The big picture includes the abilities to balance risk against business needs and make good judgment calls, explains Jeff Huegel, CSO of USi, an application service provider of enterprise and e-business solutions. "If you want to enter the executive ranks, you need to understand business strategies, financial bottom lines and decision making around the businesses' organizational purposes," he says.

Security is not cut and dried. The keys to being a successful security executive are balancing the risks and accurately communicating and portraying some risks as more serious than others, says Harenchar.

While security may be your expertise (and comfort zone), it is important to realize that, when an executive makes a business decision, it is only one piece of the puzzle.
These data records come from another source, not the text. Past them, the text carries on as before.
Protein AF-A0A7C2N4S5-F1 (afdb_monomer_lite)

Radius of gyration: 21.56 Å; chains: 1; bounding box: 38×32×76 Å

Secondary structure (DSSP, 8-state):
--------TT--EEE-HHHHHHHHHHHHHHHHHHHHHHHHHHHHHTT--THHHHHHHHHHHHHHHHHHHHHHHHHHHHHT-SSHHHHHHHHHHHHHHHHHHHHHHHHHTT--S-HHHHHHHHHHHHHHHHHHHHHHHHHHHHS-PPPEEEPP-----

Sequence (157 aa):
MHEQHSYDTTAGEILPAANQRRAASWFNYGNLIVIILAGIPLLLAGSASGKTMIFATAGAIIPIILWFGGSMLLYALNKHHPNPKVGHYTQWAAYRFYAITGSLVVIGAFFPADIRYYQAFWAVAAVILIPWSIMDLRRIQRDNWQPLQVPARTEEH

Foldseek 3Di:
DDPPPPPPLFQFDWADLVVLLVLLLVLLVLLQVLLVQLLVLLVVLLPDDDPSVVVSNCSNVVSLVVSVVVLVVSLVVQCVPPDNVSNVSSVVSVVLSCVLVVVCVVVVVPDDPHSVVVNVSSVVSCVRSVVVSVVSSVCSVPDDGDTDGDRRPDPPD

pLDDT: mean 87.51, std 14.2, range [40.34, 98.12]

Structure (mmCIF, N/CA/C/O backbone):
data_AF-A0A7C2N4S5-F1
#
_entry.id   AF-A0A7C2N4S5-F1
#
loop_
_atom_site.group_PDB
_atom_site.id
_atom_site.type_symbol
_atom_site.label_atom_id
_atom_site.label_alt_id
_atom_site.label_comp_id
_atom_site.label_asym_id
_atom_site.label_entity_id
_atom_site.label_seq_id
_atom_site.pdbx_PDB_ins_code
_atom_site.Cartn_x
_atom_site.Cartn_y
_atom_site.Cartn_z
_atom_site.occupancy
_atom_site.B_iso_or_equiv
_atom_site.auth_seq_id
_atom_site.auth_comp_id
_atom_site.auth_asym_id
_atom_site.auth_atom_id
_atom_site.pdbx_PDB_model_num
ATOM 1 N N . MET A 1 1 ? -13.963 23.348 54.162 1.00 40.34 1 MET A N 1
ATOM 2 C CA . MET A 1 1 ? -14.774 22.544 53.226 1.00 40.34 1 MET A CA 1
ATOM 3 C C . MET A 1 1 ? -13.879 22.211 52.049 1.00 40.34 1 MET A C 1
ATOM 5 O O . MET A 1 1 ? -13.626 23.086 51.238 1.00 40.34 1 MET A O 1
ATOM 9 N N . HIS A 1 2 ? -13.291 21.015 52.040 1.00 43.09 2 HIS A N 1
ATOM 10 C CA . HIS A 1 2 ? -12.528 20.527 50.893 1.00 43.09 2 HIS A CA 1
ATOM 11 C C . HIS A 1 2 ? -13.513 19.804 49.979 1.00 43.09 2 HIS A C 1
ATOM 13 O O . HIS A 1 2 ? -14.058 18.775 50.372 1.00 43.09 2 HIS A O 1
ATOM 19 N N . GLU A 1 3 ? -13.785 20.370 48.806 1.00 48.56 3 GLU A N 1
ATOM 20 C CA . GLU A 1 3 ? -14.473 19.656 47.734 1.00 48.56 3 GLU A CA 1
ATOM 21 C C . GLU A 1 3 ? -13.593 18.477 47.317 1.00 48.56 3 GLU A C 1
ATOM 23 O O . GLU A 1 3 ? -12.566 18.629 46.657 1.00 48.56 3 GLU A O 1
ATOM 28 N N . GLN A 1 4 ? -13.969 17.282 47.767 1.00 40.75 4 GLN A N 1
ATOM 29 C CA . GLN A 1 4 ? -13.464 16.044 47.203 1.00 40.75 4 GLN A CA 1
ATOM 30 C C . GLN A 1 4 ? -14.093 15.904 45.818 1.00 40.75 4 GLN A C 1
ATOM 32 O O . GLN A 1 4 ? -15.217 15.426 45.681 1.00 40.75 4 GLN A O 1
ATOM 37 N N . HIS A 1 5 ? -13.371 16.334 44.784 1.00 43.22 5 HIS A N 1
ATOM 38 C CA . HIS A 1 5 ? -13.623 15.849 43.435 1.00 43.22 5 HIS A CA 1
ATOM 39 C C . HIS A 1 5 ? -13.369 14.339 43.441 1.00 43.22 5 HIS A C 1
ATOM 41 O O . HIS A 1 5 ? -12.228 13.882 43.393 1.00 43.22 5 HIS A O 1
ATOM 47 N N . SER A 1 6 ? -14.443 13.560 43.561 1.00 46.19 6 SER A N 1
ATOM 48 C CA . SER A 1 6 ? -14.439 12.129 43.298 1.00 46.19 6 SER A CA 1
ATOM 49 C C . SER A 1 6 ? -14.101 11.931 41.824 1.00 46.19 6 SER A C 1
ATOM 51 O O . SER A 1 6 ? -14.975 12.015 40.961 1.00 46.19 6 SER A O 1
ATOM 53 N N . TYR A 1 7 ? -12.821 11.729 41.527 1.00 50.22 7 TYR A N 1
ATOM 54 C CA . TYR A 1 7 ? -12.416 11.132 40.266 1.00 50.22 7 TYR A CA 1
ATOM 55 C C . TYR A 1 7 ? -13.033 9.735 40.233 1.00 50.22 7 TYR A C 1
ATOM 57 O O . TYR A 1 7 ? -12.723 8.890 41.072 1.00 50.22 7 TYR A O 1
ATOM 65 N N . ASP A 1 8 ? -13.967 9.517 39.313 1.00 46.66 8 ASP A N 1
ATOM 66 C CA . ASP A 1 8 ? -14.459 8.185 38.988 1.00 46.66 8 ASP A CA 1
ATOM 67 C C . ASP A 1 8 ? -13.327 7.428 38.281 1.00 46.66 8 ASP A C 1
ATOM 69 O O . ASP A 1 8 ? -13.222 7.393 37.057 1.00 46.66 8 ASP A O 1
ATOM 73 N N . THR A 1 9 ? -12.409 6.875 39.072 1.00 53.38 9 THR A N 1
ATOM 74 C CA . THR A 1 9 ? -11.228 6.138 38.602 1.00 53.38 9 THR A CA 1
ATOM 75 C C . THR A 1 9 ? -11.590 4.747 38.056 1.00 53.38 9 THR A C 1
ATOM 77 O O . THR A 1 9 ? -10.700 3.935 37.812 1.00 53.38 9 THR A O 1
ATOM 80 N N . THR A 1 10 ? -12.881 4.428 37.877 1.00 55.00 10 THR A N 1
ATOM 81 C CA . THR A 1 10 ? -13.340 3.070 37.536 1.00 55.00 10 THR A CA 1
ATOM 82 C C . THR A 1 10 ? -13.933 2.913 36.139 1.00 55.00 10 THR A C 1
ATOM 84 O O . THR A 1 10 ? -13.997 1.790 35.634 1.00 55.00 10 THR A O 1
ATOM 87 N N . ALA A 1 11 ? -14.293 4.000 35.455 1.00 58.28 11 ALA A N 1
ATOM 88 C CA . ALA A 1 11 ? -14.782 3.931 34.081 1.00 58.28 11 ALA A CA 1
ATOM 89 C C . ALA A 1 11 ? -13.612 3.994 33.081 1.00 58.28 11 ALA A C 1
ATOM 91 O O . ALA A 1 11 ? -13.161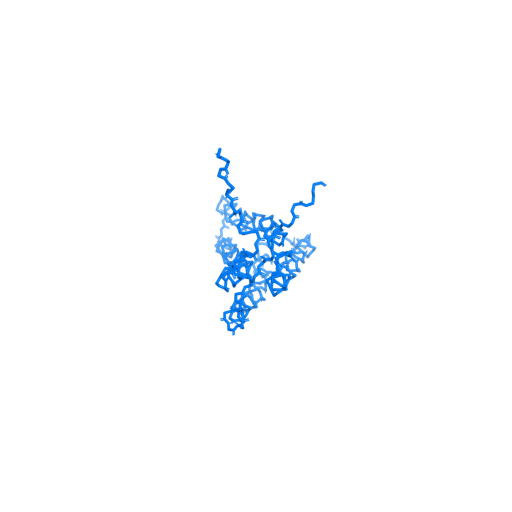 5.067 32.685 1.00 58.28 11 ALA A O 1
ATOM 92 N N . GLY A 1 12 ? -13.098 2.829 32.679 1.00 66.00 12 GLY A N 1
ATOM 93 C CA . GLY A 1 12 ? -12.077 2.722 31.632 1.00 66.00 12 GLY A CA 1
ATOM 94 C C . GLY A 1 12 ? -12.490 3.387 30.306 1.00 66.00 12 GLY A C 1
ATOM 95 O O . GLY A 1 12 ? -13.673 3.431 29.962 1.00 66.00 12 GLY A O 1
ATOM 96 N N . GLU A 1 13 ? -11.519 3.891 29.536 1.00 82.06 13 GLU A N 1
ATOM 97 C CA . GLU A 1 13 ? -11.785 4.517 28.233 1.00 82.06 13 GLU A CA 1
ATOM 98 C C . GLU A 1 13 ? -12.367 3.482 27.258 1.00 82.06 13 GLU A C 1
ATOM 100 O O . GLU A 1 13 ? -11.790 2.415 27.028 1.00 82.06 13 GLU A O 1
ATOM 105 N N . ILE A 1 14 ? -13.513 3.797 26.648 1.00 84.19 14 ILE A N 1
ATOM 106 C CA . ILE A 1 14 ? -14.127 2.933 25.638 1.00 84.19 14 ILE A CA 1
ATOM 107 C C . ILE A 1 14 ? -13.549 3.284 24.270 1.00 84.19 14 ILE A C 1
ATOM 109 O O . ILE A 1 14 ? -13.910 4.297 23.675 1.00 84.19 14 ILE A O 1
ATOM 113 N N . LEU A 1 15 ? -12.717 2.401 23.718 1.00 87.31 15 LEU A N 1
ATOM 114 C CA . LEU A 1 15 ? -12.216 2.521 22.354 1.00 87.31 15 LEU A CA 1
ATOM 115 C C . LEU A 1 15 ? -13.274 2.055 21.343 1.00 87.31 15 LEU A C 1
ATOM 117 O O . LEU A 1 15 ? -13.572 0.852 21.269 1.00 87.31 15 LEU A O 1
ATOM 121 N N . PRO A 1 16 ? -13.799 2.952 20.487 1.00 90.50 16 PRO A N 1
ATOM 122 C CA . PRO A 1 16 ? -14.813 2.590 19.509 1.00 90.50 16 PRO A CA 1
ATOM 123 C C . PRO A 1 16 ? -14.281 1.589 18.482 1.00 90.50 16 PRO A C 1
ATOM 125 O O . PRO A 1 16 ? -13.169 1.729 17.966 1.00 90.50 16 PRO A O 1
ATOM 128 N N . ALA A 1 17 ? -15.125 0.635 18.089 1.00 92.31 17 ALA A N 1
ATOM 129 C CA . ALA A 1 17 ? -14.836 -0.346 17.041 1.00 92.31 17 ALA A CA 1
ATOM 130 C C . ALA A 1 17 ? -14.320 0.296 15.731 1.00 92.31 17 ALA A C 1
ATOM 132 O O . ALA A 1 17 ? -13.429 -0.235 15.065 1.00 92.31 17 ALA A O 1
ATOM 133 N N . ALA A 1 18 ? -14.838 1.478 15.380 1.00 91.50 18 ALA A N 1
ATOM 134 C CA . ALA A 1 18 ? -14.432 2.215 14.187 1.00 91.50 18 ALA A CA 1
ATOM 135 C C . ALA A 1 18 ? -12.959 2.662 14.217 1.00 91.50 18 ALA A C 1
ATOM 137 O O . ALA A 1 18 ? -12.295 2.610 13.178 1.00 91.50 18 ALA A O 1
ATOM 138 N N . ASN A 1 19 ? -12.441 3.063 15.382 1.00 92.19 19 ASN A N 1
ATOM 139 C CA . ASN A 1 19 ? -11.055 3.514 15.534 1.00 92.19 19 ASN A CA 1
ATOM 140 C C . ASN A 1 19 ? -10.090 2.341 15.363 1.00 92.19 19 ASN A C 1
ATOM 142 O O . ASN A 1 19 ? -9.127 2.438 14.608 1.00 92.19 19 ASN A O 1
ATOM 146 N N . GLN A 1 20 ? -10.424 1.203 15.971 1.00 93.94 20 GLN A N 1
ATOM 147 C CA . GLN A 1 20 ? -9.651 -0.034 15.867 1.00 93.94 20 GLN A CA 1
ATOM 148 C C . GLN A 1 20 ? -9.583 -0.517 14.408 1.00 93.94 20 GLN A C 1
ATOM 150 O O . GLN A 1 20 ? -8.510 -0.817 13.882 1.00 93.94 20 GLN A O 1
ATOM 155 N N . ARG A 1 21 ? -10.722 -0.495 13.702 1.00 95.19 21 ARG A N 1
ATOM 156 C CA . ARG A 1 21 ? -10.794 -0.843 12.276 1.00 95.19 21 ARG A CA 1
ATOM 157 C C . ARG A 1 21 ? -9.953 0.092 11.402 1.00 95.19 21 ARG A C 1
ATOM 159 O O . ARG A 1 21 ? -9.267 -0.368 10.489 1.00 95.19 21 ARG A O 1
ATOM 166 N N . ARG A 1 22 ? -10.003 1.405 11.659 1.00 94.00 22 ARG A N 1
ATOM 167 C CA . ARG A 1 22 ? -9.189 2.399 10.936 1.00 94.00 22 ARG A CA 1
ATOM 168 C C . ARG A 1 22 ? -7.700 2.169 11.175 1.00 94.00 22 ARG A C 1
ATOM 170 O O . ARG A 1 22 ? -6.955 2.100 10.202 1.00 94.00 22 ARG A O 1
ATOM 177 N N . ALA A 1 23 ? -7.298 1.961 12.429 1.00 94.69 23 ALA A N 1
ATOM 178 C CA . ALA A 1 23 ? -5.921 1.647 12.795 1.00 94.69 23 ALA A CA 1
ATOM 179 C C . ALA A 1 23 ? -5.390 0.434 12.011 1.00 94.69 23 ALA A C 1
ATOM 181 O O . ALA A 1 23 ? -4.343 0.532 11.375 1.00 94.69 23 ALA A O 1
ATOM 182 N N . ALA A 1 24 ? -6.166 -0.655 11.945 1.00 96.12 24 ALA A N 1
ATOM 183 C CA . ALA A 1 24 ? -5.813 -1.857 11.182 1.00 96.12 24 ALA A CA 1
ATOM 184 C C . ALA A 1 24 ? -5.716 -1.629 9.658 1.00 96.12 24 ALA A C 1
ATOM 186 O O . ALA A 1 24 ? -5.020 -2.363 8.959 1.00 96.12 24 ALA A O 1
ATOM 187 N N . SER A 1 25 ? -6.408 -0.617 9.126 1.00 97.50 25 SER A N 1
ATOM 188 C CA . SER A 1 25 ? -6.493 -0.361 7.682 1.00 97.50 25 SER A CA 1
ATOM 189 C C . SER A 1 25 ? -5.351 0.508 7.143 1.00 97.50 25 SER A C 1
ATOM 191 O O . SER A 1 25 ? -5.003 0.388 5.968 1.00 97.50 25 SER A O 1
ATOM 193 N N . TRP A 1 26 ? -4.758 1.378 7.972 1.00 96.25 26 TRP A N 1
ATOM 194 C CA . TRP A 1 26 ? -3.812 2.411 7.521 1.00 96.25 26 TRP A CA 1
ATOM 195 C C . TRP A 1 26 ? -2.606 1.869 6.756 1.00 96.25 26 TRP A C 1
ATOM 197 O O . TRP A 1 26 ? -2.207 2.457 5.752 1.00 96.25 26 TRP A O 1
ATOM 207 N N . PHE A 1 27 ? -2.059 0.728 7.180 1.00 97.56 27 PHE A N 1
ATOM 208 C CA . PHE A 1 27 ? -0.889 0.151 6.522 1.00 97.56 27 PHE A CA 1
ATOM 209 C C . PHE A 1 27 ? -1.223 -0.297 5.092 1.00 97.56 27 PHE A C 1
ATOM 211 O O . PHE A 1 27 ? -0.498 0.013 4.149 1.00 97.56 27 PHE A O 1
ATOM 218 N N . ASN A 1 28 ? -2.363 -0.972 4.907 1.00 97.81 28 ASN A N 1
ATOM 219 C CA . ASN A 1 28 ? -2.821 -1.399 3.584 1.00 97.81 28 ASN A CA 1
ATOM 220 C C . ASN A 1 28 ? -3.138 -0.199 2.677 1.00 97.81 28 ASN A C 1
ATOM 222 O O . ASN A 1 28 ? -2.826 -0.242 1.489 1.00 97.81 28 ASN A O 1
ATOM 226 N N . TYR A 1 29 ? -3.709 0.882 3.221 1.00 97.94 29 TYR A N 1
ATOM 227 C CA . TYR A 1 29 ? -3.931 2.105 2.445 1.00 97.94 29 TYR A CA 1
ATOM 228 C C . TYR A 1 29 ? -2.626 2.730 1.965 1.00 97.94 29 TYR A C 1
ATOM 230 O O . TYR A 1 29 ? -2.515 3.047 0.783 1.00 97.94 29 TYR A O 1
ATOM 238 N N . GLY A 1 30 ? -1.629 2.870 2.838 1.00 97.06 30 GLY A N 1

"Security isn't the linchpin; it's just another facet to understand," says Peter Gregory, a senior security specialist with more than 20 years of experience. "Security experts aren't the only ones bringing information to the table--legal, R&D and sales, among others, have their say, too. A good security professional wants business leaders to make an informed decision."

"During my tenure as CISO, I saw bright people that were much better technically at security than I was," explains Ken Tyminski, consultant and former CISO for a large financial services firm. "But they didn't always understand how to evaluate business risks, and often focused on having the best security technology rather than addressing the business risk."

Perceived shortcomings in security professionals, say our survey respondents, are seeing things as black or white and squelching projects outright. As one senior-level executive put it, "You need to lead the way, not get in the way."

You have to be business savvy and be able to sit down with anyone in the company to understand their problem and their needs, says Huegel. "Most of the time you will be talking to people who don't know the fundamentals of security technology," he says.